Il quartiere di Grbavica, a maggioranza serba era la punta più avanzata del fronte all’interno di Sarajevo, dove solamente i pochi metri del fiume Milijacka dividevano le linee. Vi fu tentato più e più volte lo sfondamento definitivo, sempre respinto. Qui l’assedio iniziò ed ebbe termine. Il quartiere fu riconsegnato alla città solamente nel marzo 1996 quando nei giorni appena precedenti venne abbandonato in massa dai serbi e presidiato dai soldati italiani. Ma prima dello sgombero gli appartamenti furono completamente ripuliti estirpando anche i fili elettrici ed i sanitari. Infine, vennero dati alle fiamme.
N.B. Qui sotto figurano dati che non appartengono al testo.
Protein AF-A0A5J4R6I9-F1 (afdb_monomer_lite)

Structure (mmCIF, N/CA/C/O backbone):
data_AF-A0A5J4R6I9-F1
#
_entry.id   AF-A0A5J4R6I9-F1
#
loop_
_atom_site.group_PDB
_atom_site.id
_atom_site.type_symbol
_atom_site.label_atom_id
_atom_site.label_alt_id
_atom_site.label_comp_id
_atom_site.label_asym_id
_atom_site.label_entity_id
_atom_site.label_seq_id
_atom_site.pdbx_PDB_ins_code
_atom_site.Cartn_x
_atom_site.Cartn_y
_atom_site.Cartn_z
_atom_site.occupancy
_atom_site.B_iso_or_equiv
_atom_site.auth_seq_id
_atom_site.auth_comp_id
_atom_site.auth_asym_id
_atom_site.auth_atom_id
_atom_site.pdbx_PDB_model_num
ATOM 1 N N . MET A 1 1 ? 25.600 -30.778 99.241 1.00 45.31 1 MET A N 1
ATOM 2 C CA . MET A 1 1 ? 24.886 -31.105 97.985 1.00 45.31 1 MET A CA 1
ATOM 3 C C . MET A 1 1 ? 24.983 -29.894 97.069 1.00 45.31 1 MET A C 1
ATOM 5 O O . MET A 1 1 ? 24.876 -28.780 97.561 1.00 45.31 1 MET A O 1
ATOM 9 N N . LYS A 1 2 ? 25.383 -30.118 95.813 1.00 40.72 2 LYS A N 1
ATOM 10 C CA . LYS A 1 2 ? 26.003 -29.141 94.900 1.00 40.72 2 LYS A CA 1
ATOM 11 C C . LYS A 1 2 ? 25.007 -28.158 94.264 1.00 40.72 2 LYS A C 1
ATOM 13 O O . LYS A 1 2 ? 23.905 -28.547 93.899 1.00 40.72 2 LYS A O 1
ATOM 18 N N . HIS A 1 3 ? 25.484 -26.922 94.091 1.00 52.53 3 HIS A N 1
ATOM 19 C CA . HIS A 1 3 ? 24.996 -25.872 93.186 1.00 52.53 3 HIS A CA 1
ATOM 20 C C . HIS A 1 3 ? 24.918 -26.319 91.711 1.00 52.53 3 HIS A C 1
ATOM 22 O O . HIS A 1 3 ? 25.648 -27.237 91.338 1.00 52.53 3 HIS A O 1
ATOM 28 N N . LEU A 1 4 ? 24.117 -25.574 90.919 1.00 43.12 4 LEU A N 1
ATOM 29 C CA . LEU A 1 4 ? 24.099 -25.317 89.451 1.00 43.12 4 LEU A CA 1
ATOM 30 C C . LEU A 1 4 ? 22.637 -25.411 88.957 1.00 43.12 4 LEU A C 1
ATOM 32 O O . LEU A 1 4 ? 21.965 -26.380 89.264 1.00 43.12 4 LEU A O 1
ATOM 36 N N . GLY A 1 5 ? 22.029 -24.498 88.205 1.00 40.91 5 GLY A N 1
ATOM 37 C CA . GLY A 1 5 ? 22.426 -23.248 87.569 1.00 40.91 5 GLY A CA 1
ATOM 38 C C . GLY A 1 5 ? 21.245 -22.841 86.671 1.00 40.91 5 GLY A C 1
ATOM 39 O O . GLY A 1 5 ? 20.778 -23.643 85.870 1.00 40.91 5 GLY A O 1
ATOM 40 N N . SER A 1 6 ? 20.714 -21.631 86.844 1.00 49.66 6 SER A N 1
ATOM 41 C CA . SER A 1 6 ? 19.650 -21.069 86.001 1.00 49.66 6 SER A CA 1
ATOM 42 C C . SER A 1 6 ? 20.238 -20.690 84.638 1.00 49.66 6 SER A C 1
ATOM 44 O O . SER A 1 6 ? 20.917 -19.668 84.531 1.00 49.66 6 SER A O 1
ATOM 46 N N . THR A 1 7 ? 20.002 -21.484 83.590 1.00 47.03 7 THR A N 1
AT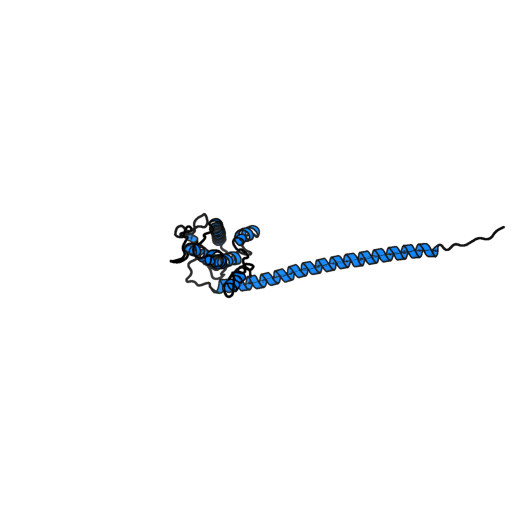OM 47 C CA . THR A 1 7 ? 20.437 -21.150 82.224 1.00 47.03 7 THR A CA 1
ATOM 48 C C . THR A 1 7 ? 19.288 -20.584 81.389 1.00 47.03 7 THR A C 1
ATOM 50 O O . THR A 1 7 ? 18.509 -21.314 80.795 1.00 47.03 7 THR A O 1
ATOM 53 N N . ASN A 1 8 ? 19.212 -19.253 81.356 1.00 51.78 8 ASN A N 1
ATOM 54 C CA . ASN A 1 8 ? 19.246 -18.427 80.142 1.00 51.78 8 ASN A CA 1
ATOM 55 C C . ASN A 1 8 ? 18.457 -18.904 78.888 1.00 51.78 8 ASN A C 1
ATOM 57 O O . ASN A 1 8 ? 19.024 -19.020 77.802 1.00 51.78 8 ASN A O 1
ATOM 61 N N . ASN A 1 9 ? 17.137 -19.095 78.990 1.00 50.00 9 ASN A N 1
ATOM 62 C CA . ASN A 1 9 ? 16.283 -19.397 77.822 1.00 50.00 9 ASN A CA 1
ATOM 63 C C . ASN A 1 9 ? 15.945 -18.167 76.947 1.00 50.00 9 ASN A C 1
ATOM 65 O O . ASN A 1 9 ? 15.616 -18.316 75.773 1.00 50.00 9 ASN A O 1
ATOM 69 N N . GLY A 1 10 ? 16.109 -16.942 77.462 1.00 50.25 10 GLY A N 1
ATOM 70 C CA . GLY A 1 10 ? 15.724 -15.712 76.748 1.00 50.25 10 GLY A CA 1
ATOM 71 C C . GLY A 1 10 ? 16.582 -15.351 75.524 1.00 50.25 10 GLY A C 1
ATOM 72 O O . GLY A 1 10 ? 16.172 -14.537 74.698 1.00 50.25 10 GLY A O 1
ATOM 73 N N . TRP A 1 11 ? 17.768 -15.949 75.361 1.00 43.66 11 TRP A N 1
ATOM 74 C CA . TRP A 1 11 ? 18.669 -15.644 74.238 1.00 43.66 11 TRP A CA 1
ATOM 75 C C . TRP A 1 11 ? 18.305 -16.383 72.943 1.00 43.66 11 TRP A C 1
ATOM 77 O O . TRP A 1 11 ? 18.544 -15.862 71.853 1.00 43.66 11 TRP A O 1
ATOM 87 N N . TYR A 1 12 ? 17.731 -17.585 73.043 1.00 48.50 12 TYR A N 1
ATOM 88 C CA . TYR A 1 12 ? 17.387 -18.413 71.882 1.00 48.50 12 TYR A CA 1
ATOM 89 C C . TYR A 1 12 ? 16.024 -18.044 71.280 1.00 48.50 12 TYR A C 1
ATOM 91 O O . TYR A 1 12 ? 15.886 -18.039 70.055 1.00 48.50 12 TYR A O 1
ATOM 99 N N . GLU A 1 13 ? 15.044 -17.663 72.104 1.00 52.19 13 GLU A N 1
ATOM 100 C CA . GLU A 1 13 ? 13.736 -17.176 71.635 1.00 52.19 13 GLU A CA 1
ATOM 101 C C . GLU A 1 13 ? 13.853 -15.829 70.911 1.00 52.19 13 GLU A C 1
ATOM 103 O O . GLU A 1 13 ? 13.344 -15.690 69.798 1.00 52.19 13 GLU A O 1
ATOM 108 N N . ASN A 1 14 ? 14.629 -14.883 71.452 1.00 51.19 14 ASN A N 1
ATOM 109 C CA . ASN A 1 14 ? 14.865 -13.586 70.807 1.00 51.19 14 ASN A CA 1
ATOM 110 C C . ASN A 1 14 ? 15.563 -13.707 69.438 1.00 51.19 14 ASN A C 1
ATOM 112 O O . ASN A 1 14 ? 15.230 -12.966 68.513 1.00 51.19 14 ASN A O 1
ATOM 116 N N . ARG A 1 15 ? 16.489 -14.665 69.253 1.00 52.44 15 ARG A N 1
ATOM 117 C CA . ARG A 1 15 ? 17.114 -14.914 67.935 1.00 52.44 15 ARG A CA 1
ATOM 118 C C . ARG A 1 15 ? 16.134 -15.486 66.913 1.00 52.44 15 ARG A C 1
ATOM 120 O O . ARG A 1 15 ? 16.192 -15.103 65.746 1.00 52.44 15 ARG A O 1
ATOM 127 N N . ARG A 1 16 ? 15.246 -16.397 67.326 1.00 55.72 16 ARG A N 1
ATOM 128 C CA . ARG A 1 16 ? 14.230 -16.977 66.431 1.00 55.72 16 ARG A CA 1
ATOM 129 C C . ARG A 1 16 ? 13.229 -15.914 65.991 1.00 55.72 16 ARG A C 1
ATOM 131 O O . ARG A 1 16 ? 12.996 -15.785 64.796 1.00 55.72 16 ARG A O 1
ATOM 138 N N . ILE A 1 17 ? 12.734 -15.101 66.922 1.00 58.44 17 ILE A N 1
ATOM 139 C CA . ILE A 1 17 ? 11.802 -14.004 66.631 1.00 58.44 17 ILE A CA 1
ATOM 140 C C . ILE A 1 17 ? 12.437 -12.997 65.653 1.00 58.44 17 ILE A C 1
ATOM 142 O O . ILE A 1 17 ? 11.849 -12.721 64.610 1.00 58.44 17 ILE A O 1
ATOM 146 N N . ASN A 1 18 ? 13.676 -12.546 65.890 1.00 59.97 18 ASN A N 1
ATOM 147 C CA . ASN A 1 18 ? 14.377 -11.633 64.969 1.00 59.97 18 ASN A CA 1
ATOM 148 C C . ASN A 1 18 ? 14.613 -12.219 63.567 1.00 59.97 18 ASN A C 1
ATOM 150 O O . ASN A 1 18 ? 14.581 -11.488 62.577 1.00 59.97 18 ASN A O 1
ATOM 154 N N . THR A 1 19 ? 14.828 -13.533 63.462 1.00 64.06 19 THR A N 1
ATOM 155 C CA . THR A 1 19 ? 15.016 -14.195 62.161 1.00 64.06 19 THR A CA 1
ATOM 156 C C . THR A 1 19 ? 13.691 -14.275 61.398 1.00 64.06 19 THR A C 1
ATOM 158 O O . THR A 1 19 ? 13.650 -13.953 60.214 1.00 64.06 19 THR A O 1
ATOM 161 N N . PHE A 1 20 ? 12.590 -14.616 62.077 1.00 65.62 20 PHE A N 1
ATOM 162 C CA . PHE A 1 20 ? 11.248 -14.627 61.483 1.00 65.62 20 PHE A CA 1
ATOM 163 C C . PHE A 1 20 ? 10.802 -13.235 61.020 1.00 65.62 20 PHE A C 1
ATOM 165 O O . PHE A 1 20 ? 10.309 -13.100 59.902 1.00 65.62 20 PHE A O 1
ATOM 172 N N . PHE A 1 21 ? 11.031 -12.195 61.827 1.00 68.38 21 PHE A N 1
ATOM 173 C CA . PHE A 1 21 ? 10.731 -10.817 61.431 1.00 68.38 21 PHE A CA 1
ATOM 174 C C . PHE A 1 21 ? 11.551 -10.380 60.216 1.00 68.38 21 PHE A C 1
ATOM 176 O O . PHE A 1 21 ? 10.981 -9.825 59.284 1.00 68.38 21 PHE A O 1
ATOM 183 N N . THR A 1 22 ? 12.850 -10.693 60.170 1.00 71.44 22 THR A N 1
ATOM 184 C CA . THR A 1 22 ? 13.708 -10.373 59.014 1.00 71.44 22 THR A CA 1
ATOM 185 C C . THR A 1 22 ? 13.243 -11.076 57.734 1.00 71.44 22 THR A C 1
ATOM 187 O O . THR A 1 22 ? 13.223 -10.454 56.677 1.00 71.44 22 THR A O 1
ATOM 190 N N . VAL A 1 23 ? 12.820 -12.344 57.813 1.00 75.25 23 VAL A N 1
ATOM 191 C CA . VAL A 1 23 ? 12.306 -13.092 56.650 1.00 75.25 23 VAL A CA 1
ATOM 192 C C . VAL A 1 23 ? 10.980 -12.513 56.153 1.00 75.25 23 VAL A C 1
ATOM 194 O O . VAL A 1 23 ? 10.816 -12.336 54.950 1.00 75.25 23 VAL A O 1
ATOM 197 N N . ILE A 1 24 ? 10.053 -12.162 57.050 1.00 78.38 24 ILE A N 1
ATOM 198 C CA . ILE A 1 24 ? 8.779 -11.524 56.673 1.00 78.38 24 ILE A CA 1
ATOM 199 C C . ILE A 1 24 ? 9.026 -10.144 56.053 1.00 78.38 24 ILE A C 1
ATOM 201 O O . ILE A 1 24 ? 8.430 -9.824 55.028 1.00 78.38 24 ILE A O 1
ATOM 205 N N . LEU A 1 25 ? 9.937 -9.351 56.627 1.00 71.75 25 LEU A N 1
ATOM 206 C CA . LEU A 1 25 ? 10.326 -8.052 56.077 1.00 71.75 25 LEU A CA 1
ATOM 207 C C . LEU A 1 25 ? 10.934 -8.213 54.677 1.00 71.75 25 LEU A C 1
ATOM 209 O O . LEU A 1 25 ? 10.559 -7.491 53.760 1.00 71.75 25 LEU A O 1
ATOM 213 N N . TYR A 1 26 ? 11.828 -9.189 54.495 1.00 77.19 26 TYR A N 1
ATOM 214 C CA . TYR A 1 26 ? 12.454 -9.478 53.206 1.00 77.19 26 TYR A CA 1
ATOM 215 C C . TYR A 1 26 ? 11.430 -9.931 52.161 1.00 77.19 26 TYR A C 1
ATOM 217 O O . TYR A 1 26 ? 11.450 -9.430 51.044 1.00 77.19 26 TYR A O 1
ATOM 225 N N . LEU A 1 27 ? 10.495 -10.815 52.522 1.00 72.50 27 LEU A N 1
ATOM 226 C CA . LEU A 1 27 ? 9.406 -11.245 51.637 1.00 72.50 27 LEU A CA 1
ATOM 227 C C . LEU A 1 27 ? 8.466 -10.087 51.279 1.00 72.50 27 LEU A C 1
ATOM 229 O O . LEU A 1 27 ? 8.045 -9.975 50.129 1.00 72.50 27 LEU A O 1
ATOM 233 N N . TYR A 1 28 ? 8.168 -9.196 52.226 1.00 74.62 28 TYR A N 1
ATOM 234 C CA . TYR A 1 28 ? 7.383 -7.989 51.972 1.00 74.62 28 TYR A CA 1
ATOM 235 C C . TYR A 1 28 ? 8.109 -7.039 51.010 1.00 74.62 28 TYR A C 1
ATOM 237 O O . TYR A 1 28 ? 7.521 -6.589 50.032 1.00 74.62 28 TYR A O 1
ATOM 245 N N . PHE A 1 29 ? 9.398 -6.765 51.220 1.00 73.50 29 PHE A N 1
ATOM 246 C CA . PHE A 1 29 ? 10.176 -5.946 50.285 1.00 73.50 29 PHE A CA 1
ATOM 247 C C . PHE A 1 29 ? 10.303 -6.604 48.908 1.00 73.50 29 PHE A C 1
ATOM 249 O O . PHE A 1 29 ? 10.124 -5.937 47.896 1.00 73.50 29 PHE A O 1
ATOM 256 N N . PHE A 1 30 ? 10.546 -7.914 48.858 1.00 72.00 30 PHE A N 1
ATOM 257 C CA . PHE A 1 30 ? 10.661 -8.672 47.615 1.00 72.00 30 PHE A CA 1
ATOM 258 C C . PHE A 1 30 ? 9.361 -8.645 46.798 1.00 72.00 30 PHE A C 1
ATOM 260 O O . PHE A 1 30 ? 9.392 -8.378 45.601 1.00 72.00 30 PHE A O 1
ATOM 267 N N . THR A 1 31 ? 8.210 -8.852 47.441 1.00 71.88 31 THR A N 1
ATOM 268 C CA . THR A 1 31 ? 6.898 -8.804 46.770 1.00 71.88 31 THR A CA 1
ATOM 269 C C . THR A 1 31 ? 6.510 -7.394 46.323 1.00 71.88 31 THR A C 1
ATOM 271 O O . THR A 1 31 ? 6.025 -7.240 45.204 1.00 71.88 31 THR A O 1
ATOM 274 N N . ASN A 1 32 ? 6.783 -6.360 47.127 1.00 75.19 32 ASN A N 1
ATOM 275 C CA . ASN A 1 32 ? 6.573 -4.967 46.711 1.00 75.19 32 ASN A CA 1
ATOM 276 C C . ASN A 1 32 ? 7.475 -4.567 45.534 1.00 75.19 32 ASN A C 1
ATOM 278 O O . ASN A 1 32 ? 7.015 -3.862 44.639 1.00 75.19 32 ASN A O 1
ATOM 282 N N . ASN A 1 33 ? 8.726 -5.038 45.505 1.00 78.06 33 ASN A N 1
ATOM 283 C CA . ASN A 1 33 ? 9.631 -4.799 44.379 1.00 78.06 33 ASN A CA 1
ATOM 284 C C . ASN A 1 33 ? 9.108 -5.462 43.096 1.00 78.06 33 ASN A C 1
ATOM 286 O O . ASN A 1 33 ? 9.007 -4.791 42.076 1.00 78.06 33 ASN A O 1
ATOM 290 N N . ILE A 1 34 ? 8.665 -6.726 43.160 1.00 81.81 34 ILE A N 1
ATOM 291 C CA . ILE A 1 34 ? 8.042 -7.403 42.006 1.00 81.81 34 ILE A CA 1
ATOM 292 C C . ILE A 1 34 ? 6.809 -6.635 41.513 1.00 81.81 34 ILE A C 1
ATOM 294 O O . ILE A 1 34 ? 6.635 -6.445 40.312 1.00 81.81 34 ILE A O 1
ATOM 298 N N . GLN A 1 35 ? 5.945 -6.176 42.421 1.00 86.12 35 GLN A N 1
ATOM 299 C CA . GLN A 1 35 ? 4.758 -5.409 42.044 1.00 86.12 35 GLN A CA 1
ATOM 300 C C . GLN A 1 35 ? 5.124 -4.075 41.375 1.00 86.12 35 GLN A C 1
ATOM 302 O O . GLN A 1 35 ? 4.488 -3.693 40.393 1.00 86.12 35 GLN A O 1
ATOM 307 N N . ALA A 1 36 ? 6.149 -3.380 41.873 1.00 84.62 36 ALA A N 1
ATOM 308 C CA . ALA A 1 36 ? 6.647 -2.151 41.264 1.00 84.62 36 ALA A CA 1
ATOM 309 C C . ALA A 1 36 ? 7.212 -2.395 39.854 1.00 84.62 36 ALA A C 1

Via Topal Osman Paše. Ingresso dal Bulevard. La facciata sud del palazzo di destra (Loris) è crivellata di proiettili e totalmente distrutta. In fondo oltre lo stadio dello Željezničar vi sono le colline del quartiere di Vraca,da dove le artiglierie di Mladić martellavano la città. Topal Osman Pascià fu Governatore della Bosnia nel XIX secolo. Costruì strade, scuole ed ospedali e permise a Cattolici ed Ortodossi di edificare liberamente i propri luoghi di culto
A lato del marciapiede la striscia di cartene raccomanda di non procedere oltre. Nonostante la bonifica sia stata prontamente iniziata, il flagello delle mine inesplose a distanza di anni si presenta ancora come un grave problema. Più nelle campagne che nei centri urbani. Convenzioni internazionali obbligherebbero a mappare ogni campo minato e la posizione degli ordigni, per procedere poi, una volta terminate le ostilità ad un immediato sminamento.
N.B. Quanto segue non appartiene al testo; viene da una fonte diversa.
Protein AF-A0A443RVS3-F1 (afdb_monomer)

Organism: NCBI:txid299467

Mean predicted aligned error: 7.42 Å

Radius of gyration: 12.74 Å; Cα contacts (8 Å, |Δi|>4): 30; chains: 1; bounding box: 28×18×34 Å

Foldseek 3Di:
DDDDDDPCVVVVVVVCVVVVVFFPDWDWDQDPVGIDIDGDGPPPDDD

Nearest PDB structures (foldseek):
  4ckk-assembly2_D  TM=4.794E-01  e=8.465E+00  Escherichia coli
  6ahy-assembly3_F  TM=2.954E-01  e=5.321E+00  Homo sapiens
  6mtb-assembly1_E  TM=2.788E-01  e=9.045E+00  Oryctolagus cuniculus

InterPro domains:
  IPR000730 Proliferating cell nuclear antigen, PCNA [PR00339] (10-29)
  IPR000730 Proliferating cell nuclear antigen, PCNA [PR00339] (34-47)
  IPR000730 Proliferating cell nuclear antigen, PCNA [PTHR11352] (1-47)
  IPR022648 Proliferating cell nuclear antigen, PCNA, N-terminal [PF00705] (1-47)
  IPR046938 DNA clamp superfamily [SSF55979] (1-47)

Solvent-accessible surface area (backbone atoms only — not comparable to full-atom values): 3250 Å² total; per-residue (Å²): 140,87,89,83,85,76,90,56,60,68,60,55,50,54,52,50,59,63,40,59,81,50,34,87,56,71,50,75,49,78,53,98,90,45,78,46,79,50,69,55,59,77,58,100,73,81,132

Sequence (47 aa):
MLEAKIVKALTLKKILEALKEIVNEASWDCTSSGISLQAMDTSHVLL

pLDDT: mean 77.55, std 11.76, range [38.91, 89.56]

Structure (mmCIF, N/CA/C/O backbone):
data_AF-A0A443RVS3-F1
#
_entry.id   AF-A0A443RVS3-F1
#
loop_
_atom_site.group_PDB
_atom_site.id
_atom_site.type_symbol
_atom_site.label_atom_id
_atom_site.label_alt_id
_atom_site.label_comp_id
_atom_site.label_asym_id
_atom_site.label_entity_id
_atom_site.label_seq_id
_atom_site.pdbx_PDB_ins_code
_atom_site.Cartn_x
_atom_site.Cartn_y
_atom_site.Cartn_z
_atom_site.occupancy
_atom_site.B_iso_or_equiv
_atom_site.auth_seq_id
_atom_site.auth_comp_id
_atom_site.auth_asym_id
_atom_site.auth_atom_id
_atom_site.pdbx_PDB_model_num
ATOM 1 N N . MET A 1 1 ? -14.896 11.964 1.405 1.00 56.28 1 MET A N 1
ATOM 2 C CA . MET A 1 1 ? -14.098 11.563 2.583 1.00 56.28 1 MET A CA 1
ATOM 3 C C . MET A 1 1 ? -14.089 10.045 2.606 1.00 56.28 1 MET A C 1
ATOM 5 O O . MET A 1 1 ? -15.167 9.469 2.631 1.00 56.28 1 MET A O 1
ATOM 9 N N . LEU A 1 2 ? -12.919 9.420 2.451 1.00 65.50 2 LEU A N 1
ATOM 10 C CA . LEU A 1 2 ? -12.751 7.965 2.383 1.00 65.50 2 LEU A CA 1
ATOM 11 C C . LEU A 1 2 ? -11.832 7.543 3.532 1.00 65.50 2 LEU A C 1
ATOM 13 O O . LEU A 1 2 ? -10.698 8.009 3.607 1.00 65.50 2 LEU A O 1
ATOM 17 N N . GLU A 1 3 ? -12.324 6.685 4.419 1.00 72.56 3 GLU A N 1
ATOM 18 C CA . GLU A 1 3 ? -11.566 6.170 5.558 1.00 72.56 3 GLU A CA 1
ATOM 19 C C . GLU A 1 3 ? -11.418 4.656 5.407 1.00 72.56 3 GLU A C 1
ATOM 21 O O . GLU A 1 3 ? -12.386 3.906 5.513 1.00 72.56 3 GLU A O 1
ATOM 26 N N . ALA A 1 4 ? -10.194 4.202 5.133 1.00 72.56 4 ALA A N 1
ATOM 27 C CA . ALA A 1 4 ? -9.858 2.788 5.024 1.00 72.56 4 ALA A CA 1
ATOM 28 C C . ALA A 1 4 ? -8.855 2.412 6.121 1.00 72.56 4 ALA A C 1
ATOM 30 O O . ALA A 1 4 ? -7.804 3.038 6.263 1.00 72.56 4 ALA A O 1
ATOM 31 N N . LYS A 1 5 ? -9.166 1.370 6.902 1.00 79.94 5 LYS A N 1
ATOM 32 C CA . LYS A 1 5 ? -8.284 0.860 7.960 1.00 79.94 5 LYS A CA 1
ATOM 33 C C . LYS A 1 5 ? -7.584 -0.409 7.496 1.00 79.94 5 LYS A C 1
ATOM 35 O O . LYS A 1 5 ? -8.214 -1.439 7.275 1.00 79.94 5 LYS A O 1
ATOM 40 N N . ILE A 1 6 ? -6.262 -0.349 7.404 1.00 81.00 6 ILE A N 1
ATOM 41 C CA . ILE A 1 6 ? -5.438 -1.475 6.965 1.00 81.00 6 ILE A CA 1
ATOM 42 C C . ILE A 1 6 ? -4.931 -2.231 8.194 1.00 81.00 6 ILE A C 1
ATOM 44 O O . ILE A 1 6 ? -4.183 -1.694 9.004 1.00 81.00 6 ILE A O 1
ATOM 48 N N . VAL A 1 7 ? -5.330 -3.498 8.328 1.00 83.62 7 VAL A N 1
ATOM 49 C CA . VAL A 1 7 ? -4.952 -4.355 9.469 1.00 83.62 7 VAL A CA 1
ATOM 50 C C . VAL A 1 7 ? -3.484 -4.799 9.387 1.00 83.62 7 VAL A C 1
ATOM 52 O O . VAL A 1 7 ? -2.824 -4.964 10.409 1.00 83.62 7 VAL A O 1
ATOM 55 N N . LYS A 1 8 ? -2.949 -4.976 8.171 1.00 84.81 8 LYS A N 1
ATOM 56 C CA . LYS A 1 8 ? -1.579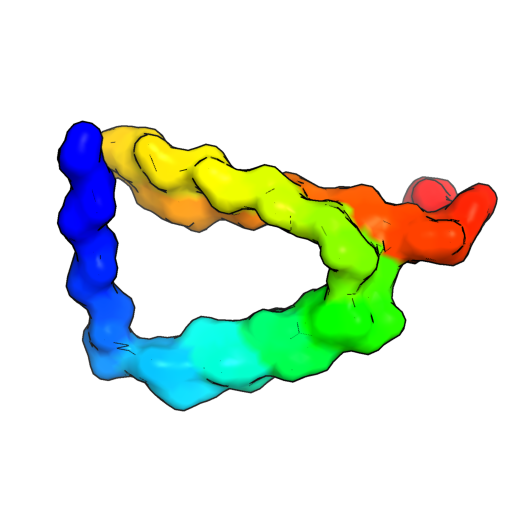 -5.457 7.919 1.00 84.81 8 LYS A CA 1
ATOM 57 C C . LYS A 1 8 ? -0.760 -4.434 7.129 1.00 84.81 8 LYS A C 1
ATOM 59 O O . LYS A 1 8 ? -0.539 -4.591 5.930 1.00 84.81 8 LYS A O 1
ATOM 64 N N . ALA A 1 9 ? -0.266 -3.407 7.818 1.00 85.69 9 ALA A N 1
ATOM 65 C CA . ALA A 1 9 ? 0.553 -2.352 7.210 1.00 85.69 9 ALA A CA 1
ATOM 66 C C . ALA A 1 9 ? 1.833 -2.888 6.536 1.00 85.69 9 ALA A C 1
ATOM 68 O O . ALA A 1 9 ? 2.238 -2.397 5.486 1.00 85.69 9 ALA A O 1
ATOM 69 N N . LEU A 1 10 ? 2.443 -3.942 7.094 1.00 89.56 10 LEU A N 1
ATOM 70 C CA . LEU A 1 10 ? 3.650 -4.556 6.528 1.00 89.56 10 LEU A CA 1
ATOM 71 C C . LEU A 1 10 ? 3.407 -5.156 5.135 1.00 89.56 10 LEU A C 1
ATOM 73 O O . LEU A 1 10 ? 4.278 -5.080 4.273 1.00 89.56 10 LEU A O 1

Il Ponte di Vrbanja rimase chiuso lungo tutto l’assedio per sigillare il quartiere di Grbavica, ed era costantemente sotto il tiro dei cecchini. Veniva aperto solo per scambi di prigionieri. In eccezionali occasioni, dopo lunghe trattative e consegna di lasciapassare, venne consentito il transito a civili per brevi visite a parenti rimasti nel quartiere.
In fondo le rovine della fabbrica di Tabacco. Le sigarette di Sarajevo erano le “Drina”; e funzionavano anche da moneta corrente, insieme a caffè ed alcool. Era difficile trovare, anche prima della guerra, qualcuno che non fosse un accanito fumatore. Il palazzo bianco è l’Ospedale dell’Esercito.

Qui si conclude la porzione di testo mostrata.